Thanks! I wasn’t trying to directly maximise MMC, only to minimize correlation with example predictions and to maximize rank correlation with the labels. My first attempt was to try to use JAX’s version of np.corrcoef, but it isn’t differentiable. As it turned out, the formula for Pearson’s correlation coefficient translates directly into simple differentiable code.

import jax.numpy as jnp

def correlation(x, y, axis=-1):
    mx = jnp.mean(x, axis=axis)
    my = jnp.mean(y, axis=axis)
    xm, ym = x - mx, y - my
    r_num = jnp.mean(xm * ym, axis=axis)
    r_den = jnp.std(xm, axis=axis) * jnp.std(ym, axis=axis)
    return r_num / (r_den + jnp.finfo(float).eps)

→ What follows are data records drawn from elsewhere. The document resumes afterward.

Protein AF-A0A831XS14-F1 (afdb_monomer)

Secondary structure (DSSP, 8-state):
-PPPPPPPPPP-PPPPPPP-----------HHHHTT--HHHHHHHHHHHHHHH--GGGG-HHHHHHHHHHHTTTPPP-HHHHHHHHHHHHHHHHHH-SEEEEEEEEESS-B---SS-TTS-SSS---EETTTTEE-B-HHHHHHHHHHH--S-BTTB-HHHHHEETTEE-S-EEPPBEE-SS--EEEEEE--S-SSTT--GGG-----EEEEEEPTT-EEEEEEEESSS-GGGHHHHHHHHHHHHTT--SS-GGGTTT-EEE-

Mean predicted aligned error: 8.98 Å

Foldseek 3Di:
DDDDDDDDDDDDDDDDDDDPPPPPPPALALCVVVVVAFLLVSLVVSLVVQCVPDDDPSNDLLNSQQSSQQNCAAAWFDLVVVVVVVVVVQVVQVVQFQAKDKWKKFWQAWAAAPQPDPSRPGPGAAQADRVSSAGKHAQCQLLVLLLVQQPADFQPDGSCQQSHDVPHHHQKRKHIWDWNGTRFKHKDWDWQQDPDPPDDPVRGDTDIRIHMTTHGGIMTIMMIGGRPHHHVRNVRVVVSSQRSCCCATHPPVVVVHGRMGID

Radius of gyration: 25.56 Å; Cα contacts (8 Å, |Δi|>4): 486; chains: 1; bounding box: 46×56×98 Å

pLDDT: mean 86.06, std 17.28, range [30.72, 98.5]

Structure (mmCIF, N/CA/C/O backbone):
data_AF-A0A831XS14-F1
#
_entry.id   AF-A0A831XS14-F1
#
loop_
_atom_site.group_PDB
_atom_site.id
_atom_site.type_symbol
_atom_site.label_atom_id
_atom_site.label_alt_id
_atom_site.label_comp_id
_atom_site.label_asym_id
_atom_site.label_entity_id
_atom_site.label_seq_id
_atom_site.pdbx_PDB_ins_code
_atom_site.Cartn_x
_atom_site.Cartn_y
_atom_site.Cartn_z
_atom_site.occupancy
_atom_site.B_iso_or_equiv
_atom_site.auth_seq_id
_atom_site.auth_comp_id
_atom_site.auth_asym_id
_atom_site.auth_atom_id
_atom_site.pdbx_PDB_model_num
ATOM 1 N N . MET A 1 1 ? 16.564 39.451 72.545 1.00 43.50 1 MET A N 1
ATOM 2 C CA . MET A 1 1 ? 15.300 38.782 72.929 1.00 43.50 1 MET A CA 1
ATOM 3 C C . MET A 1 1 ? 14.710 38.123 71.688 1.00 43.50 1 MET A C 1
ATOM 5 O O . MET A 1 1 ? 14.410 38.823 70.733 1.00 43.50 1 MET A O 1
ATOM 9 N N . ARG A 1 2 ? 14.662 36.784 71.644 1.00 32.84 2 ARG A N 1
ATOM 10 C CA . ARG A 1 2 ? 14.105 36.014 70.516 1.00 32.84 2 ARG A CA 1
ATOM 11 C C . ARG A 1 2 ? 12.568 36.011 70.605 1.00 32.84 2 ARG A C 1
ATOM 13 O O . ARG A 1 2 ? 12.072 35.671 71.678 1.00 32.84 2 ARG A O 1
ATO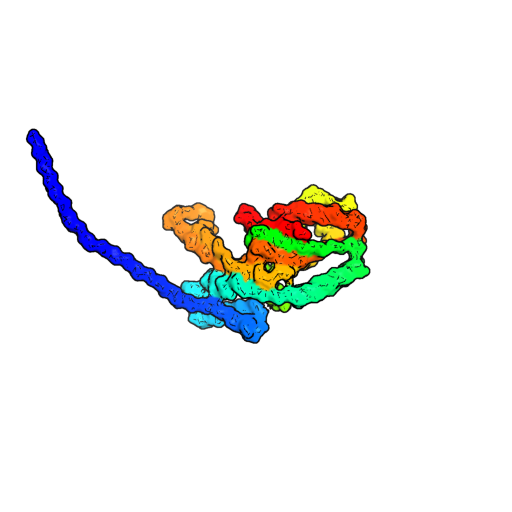M 20 N N . PRO A 1 3 ? 11.812 36.312 69.534 1.00 39.00 3 PRO A N 1
ATOM 21 C CA . PRO A 1 3 ? 10.374 36.081 69.520 1.00 39.00 3 PRO A CA 1
ATOM 22 C C . PRO A 1 3 ? 10.070 34.597 69.266 1.00 39.00 3 PRO A C 1
ATOM 24 O O . PRO A 1 3 ? 10.659 33.957 68.393 1.00 39.00 3 PRO A O 1
ATOM 27 N N . GLN A 1 4 ? 9.164 34.051 70.076 1.00 41.22 4 GLN A N 1
ATOM 28 C CA . GLN A 1 4 ? 8.731 32.655 70.078 1.00 41.22 4 GLN A CA 1
ATOM 29 C C . GLN A 1 4 ? 7.955 32.301 68.796 1.00 41.22 4 GLN A C 1
ATOM 31 O O . GLN A 1 4 ? 7.053 33.026 68.379 1.00 41.22 4 GLN A O 1
ATOM 36 N N . ARG A 1 5 ? 8.289 31.158 68.182 1.00 36.00 5 ARG A N 1
ATOM 37 C CA . ARG A 1 5 ? 7.529 30.557 67.075 1.00 36.00 5 ARG A CA 1
ATOM 38 C C . ARG A 1 5 ? 6.249 29.914 67.623 1.00 36.00 5 ARG A C 1
ATOM 40 O O . ARG A 1 5 ? 6.331 29.075 68.514 1.00 36.00 5 ARG A O 1
ATOM 47 N N . ARG A 1 6 ? 5.085 30.265 67.063 1.00 41.56 6 ARG A N 1
ATOM 48 C CA . ARG A 1 6 ? 3.840 29.492 67.232 1.00 41.56 6 ARG A CA 1
ATOM 49 C C . ARG A 1 6 ? 3.954 28.156 66.474 1.00 41.56 6 ARG A C 1
ATOM 51 O O . ARG A 1 6 ? 4.520 28.157 65.379 1.00 41.56 6 ARG A O 1
ATOM 58 N N . PRO A 1 7 ? 3.429 27.039 67.005 1.00 41.78 7 PRO A N 1
ATOM 59 C CA . PRO A 1 7 ? 3.377 25.778 66.271 1.00 41.78 7 PRO A CA 1
ATOM 60 C C . PRO A 1 7 ? 2.297 25.823 65.168 1.00 41.78 7 PRO A C 1
ATOM 62 O O . PRO A 1 7 ? 1.322 26.568 65.302 1.00 41.78 7 PRO A O 1
ATOM 65 N N . PRO A 1 8 ? 2.453 25.056 64.072 1.00 38.97 8 PRO A N 1
ATOM 66 C CA . PRO A 1 8 ? 1.466 24.998 63.000 1.00 38.97 8 PRO A CA 1
ATOM 67 C C . PRO A 1 8 ? 0.229 24.188 63.416 1.00 38.97 8 PRO A C 1
ATOM 69 O O . PRO A 1 8 ? 0.333 23.174 64.105 1.00 38.97 8 PRO A O 1
ATOM 72 N N . ALA A 1 9 ? -0.942 24.646 62.973 1.00 39.94 9 ALA A N 1
ATOM 73 C CA . ALA A 1 9 ? -2.210 23.944 63.126 1.00 39.94 9 ALA A CA 1
ATOM 74 C C . ALA A 1 9 ? -2.249 22.682 62.246 1.00 39.94 9 ALA A C 1
ATOM 76 O O . ALA A 1 9 ? -1.778 22.691 61.108 1.00 39.94 9 ALA A O 1
ATOM 77 N N . ALA A 1 10 ? -2.816 21.604 62.787 1.00 39.53 10 ALA A N 1
ATOM 78 C CA . ALA A 1 10 ? -2.978 20.317 62.123 1.00 39.53 10 ALA A CA 1
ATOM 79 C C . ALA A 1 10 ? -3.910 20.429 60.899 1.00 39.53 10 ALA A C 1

This can be directly dropped into the loss function as a weighted term. Maximizing rank correlation builds on this, but needs a differentiable ranking function (which is a big ball of hair). The final loss function is a weighted sum of a regression loss (MSE), ranking loss and the aforementioned penalty for correlation with example predictions.

I’ve also tried minimizing feature correlations directly with this, but it’s excruciatingly slow and it’s easier and far more efficient to enforce feature sparsity with L1 regularization.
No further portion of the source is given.